**TASK REQUIREMENTS**
Leaving out every picture, copy the lines of the material below exactly, from the line containing "ATOM 2 C CA" through the line containing "ATOM 18 C CA".

**INPUT**
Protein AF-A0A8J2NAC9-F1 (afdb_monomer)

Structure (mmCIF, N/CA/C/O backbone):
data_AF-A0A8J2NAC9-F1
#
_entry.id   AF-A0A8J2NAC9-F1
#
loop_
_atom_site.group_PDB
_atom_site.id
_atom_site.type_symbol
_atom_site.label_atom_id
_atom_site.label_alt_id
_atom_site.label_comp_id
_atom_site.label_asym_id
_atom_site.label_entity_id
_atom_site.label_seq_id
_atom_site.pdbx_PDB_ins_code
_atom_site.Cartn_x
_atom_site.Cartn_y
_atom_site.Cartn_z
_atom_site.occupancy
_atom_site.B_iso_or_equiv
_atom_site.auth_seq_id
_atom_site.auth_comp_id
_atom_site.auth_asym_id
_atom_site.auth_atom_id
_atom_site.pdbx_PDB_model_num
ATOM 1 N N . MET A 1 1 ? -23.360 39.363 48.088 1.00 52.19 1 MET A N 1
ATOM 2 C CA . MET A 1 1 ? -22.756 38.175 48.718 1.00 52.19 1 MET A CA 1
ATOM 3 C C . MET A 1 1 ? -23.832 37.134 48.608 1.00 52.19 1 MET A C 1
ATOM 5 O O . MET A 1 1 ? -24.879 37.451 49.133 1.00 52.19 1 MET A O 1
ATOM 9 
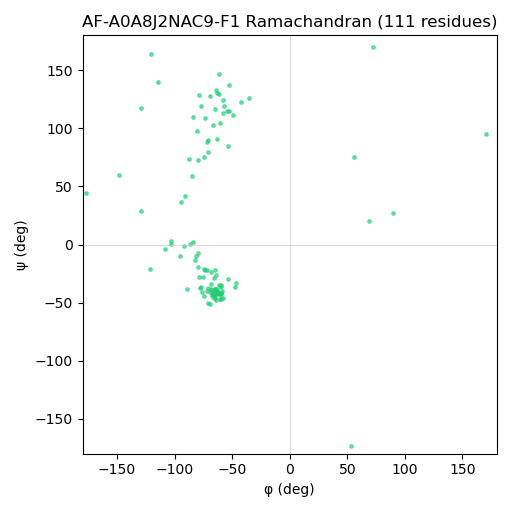N N . ASP A 1 2 ? -23.657 36.114 47.761 1.00 45.53 2 ASP A N 1
ATOM 10 C CA . ASP A 1 2 ? -24.322 34.798 47.827 1.00 45.53 2 ASP A CA 1
ATOM 11 C C . ASP A 1 2 ? -24.026 34.003 46.538 1.00 45.53 2 ASP A C 1
ATOM 13 O O . ASP A 1 2 ? -24.655 34.169 45.499 1.00 45.53 2 ASP A O 1
ATOM 17 N N . HIS A 1 3 ? -22.993 33.163 46.654 1.00 50.62 3 HIS A N 1
ATOM 18 C CA . HIS A 1 3 ? -22.828 31.841 46.040 1.00 50.62 3 HIS A CA 1
ATOM 19 C C . HIS A 1 3 ? -22.932 31.678 44.511 1.00 50.62 3 HIS A C 1
ATOM 21 O O . HIS A 1 3 ? -23.827 31.017 43.987 1.00 50.62 3 HIS A O 1
ATOM 27 N N . GLU A 1 4 ? -21.875 32.105 43.815 1.00 58.16 4 GLU A N 1
ATOM 28 C CA . GLU A 1 4 ? -21.440 31.447 42.580 1.00 58.16 4 GLU A CA 1
ATOM 29 C C . GLU A 1 4 ? -20.932 30.039 42.937 1.00 58.16 4 GLU A C 1
ATOM 31 O O . GLU A 1 4 ? -19.860 29.860 43.519 1.00 58.16 4 GLU A O 1
ATOM 36 N N . LYS A 1 5 ? -21.759 29.022 42.675 1.00 59.47 5 LYS A N 1
ATOM 37 C CA . LYS A 1 5 ? -21.410 27.614 42.880 1.00 59.47 5 LYS A CA 1
ATOM 38 C C . LYS A 1 5 ? -20.403 27.198 41.808 1.00 59.47 5 LYS A C 1
ATOM 40 O O . LYS A 1 5 ? -20.774 26.709 40.745 1.00 59.47 5 LYS A O 1
ATOM 45 N N . VAL A 1 6 ? -19.127 27.400 42.119 1.00 59.50 6 VAL A N 1
ATOM 46 C CA . VAL A 1 6 ? -17.986 26.795 41.429 1.00 59.50 6 VAL A CA 1
ATOM 47 C C . VAL A 1 6 ? -18.192 25.278 41.431 1.00 59.50 6 VAL A C 1
ATOM 49 O O . VAL A 1 6 ? -18.258 24.649 42.488 1.00 59.50 6 VAL A O 1
ATOM 52 N N . LEU A 1 7 ? -18.371 24.694 40.247 1.00 65.25 7 LEU A N 1
ATOM 53 C CA . LEU A 1 7 ? -18.402 23.243 40.076 1.00 65.25 7 LEU A CA 1
ATOM 54 C C . LEU A 1 7 ? -17.023 22.676 40.464 1.00 65.25 7 LEU A C 1
ATOM 56 O O . LEU A 1 7 ? -16.013 23.210 39.998 1.00 65.25 7 LEU A O 1
ATOM 60 N N . PRO A 1 8 ? -16.954 21.637 41.316 1.00 63.78 8 PRO A N 1
ATOM 61 C CA . PRO A 1 8 ? -15.685 21.063 41.745 1.00 63.78 8 PRO A CA 1
ATOM 62 C C . PRO A 1 8 ? -14.936 20.448 40.548 1.00 63.78 8 PRO A C 1
ATOM 64 O O . PRO A 1 8 ? -15.546 19.725 39.754 1.00 63.78 8 PRO A O 1
ATOM 67 N N . PRO A 1 9 ? -13.633 20.728 40.389 1.00 65.50 9 PRO A N 1
ATOM 68 C CA . PRO A 1 9 ? -12.869 20.354 39.207 1.00 65.50 9 PRO A CA 1
ATOM 69 C C . PRO A 1 9 ? -12.176 18.984 39.319 1.00 65.50 9 PRO A C 1
ATOM 71 O O . PRO A 1 9 ? -11.034 18.879 38.897 1.00 65.50 9 PRO A O 1
ATOM 74 N N . ASP A 1 10 ? -12.797 17.933 39.865 1.00 59.72 10 ASP A N 1
ATOM 75 C CA . ASP A 1 10 ? -12.121 16.630 40.037 1.00 59.72 10 ASP A CA 1
ATOM 76 C C . ASP A 1 10 ? -13.008 15.518 40.619 1.00 59.72 10 ASP A C 1
ATOM 78 O O . ASP A 1 10 ? -12.549 14.694 41.405 1.00 59.72 10 ASP A O 1
ATOM 82 N N . GLU A 1 11 ? -14.247 15.366 40.148 1.00 55.72 11 GLU A N 1
ATOM 83 C CA . GLU A 1 11 ? -14.855 14.030 40.192 1.00 55.72 11 GLU A CA 1
ATOM 84 C C . GLU A 1 11 ? -14.304 13.233 39.011 1.00 55.72 11 GLU A C 1
ATOM 86 O O . GLU A 1 11 ? -14.950 13.004 37.988 1.00 55.72 11 GLU A O 1
ATOM 91 N N . LYS A 1 12 ? -13.029 12.847 39.140 1.00 52.06 12 LYS A N 1
ATOM 92 C CA . LYS A 1 12 ? -12.529 11.696 38.405 1.00 52.06 12 LYS A CA 1
ATOM 93 C C . LYS A 1 12 ? -13.503 10.590 38.747 1.00 52.06 12 LYS A C 1
ATOM 95 O O . LYS A 1 12 ? -13.598 10.204 39.907 1.00 52.06 12 LYS A O 1
ATOM 100 N N . THR A 1 13 ? -14.230 10.123 37.745 1.00 51.84 13 THR A N 1
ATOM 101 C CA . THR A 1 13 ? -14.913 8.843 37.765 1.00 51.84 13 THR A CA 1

**TASK SOLUTION**
ATOM 2 C CA . MET A 1 1 ? -22.756 38.175 48.718 1.00 52.19 1 MET A CA 1
ATOM 3 C C . MET A 1 1 ? -23.832 37.134 48.608 1.00 52.19 1 MET A C 1
ATOM 5 O O . MET A 1 1 ? -24.879 37.451 49.133 1.00 52.19 1 MET A O 1
ATOM 9 
N N . ASP A 1 2 ? -23.657 36.114 47.761 1.00 45.53 2 ASP A N 1
ATOM 10 C CA . ASP A 1 2 ? -24.322 34.798 47.827 1.00 45.53 2 ASP A CA 1
ATOM 11 C C . ASP A 1 2 ? -24.026 34.003 46.538 1.00 45.53 2 ASP A C 1
ATOM 13 O O . ASP A 1 2 ? -24.655 34.169 45.499 1.00 45.53 2 ASP A O 1
ATOM 17 N N . HIS A 1 3 ? -22.993 33.163 46.654 1.00 50.62 3 HIS A N 1
ATOM 18 C CA . HIS A 1 3 ? -22.828 31.841 46.040 1.00 50.62 3 HIS A CA 1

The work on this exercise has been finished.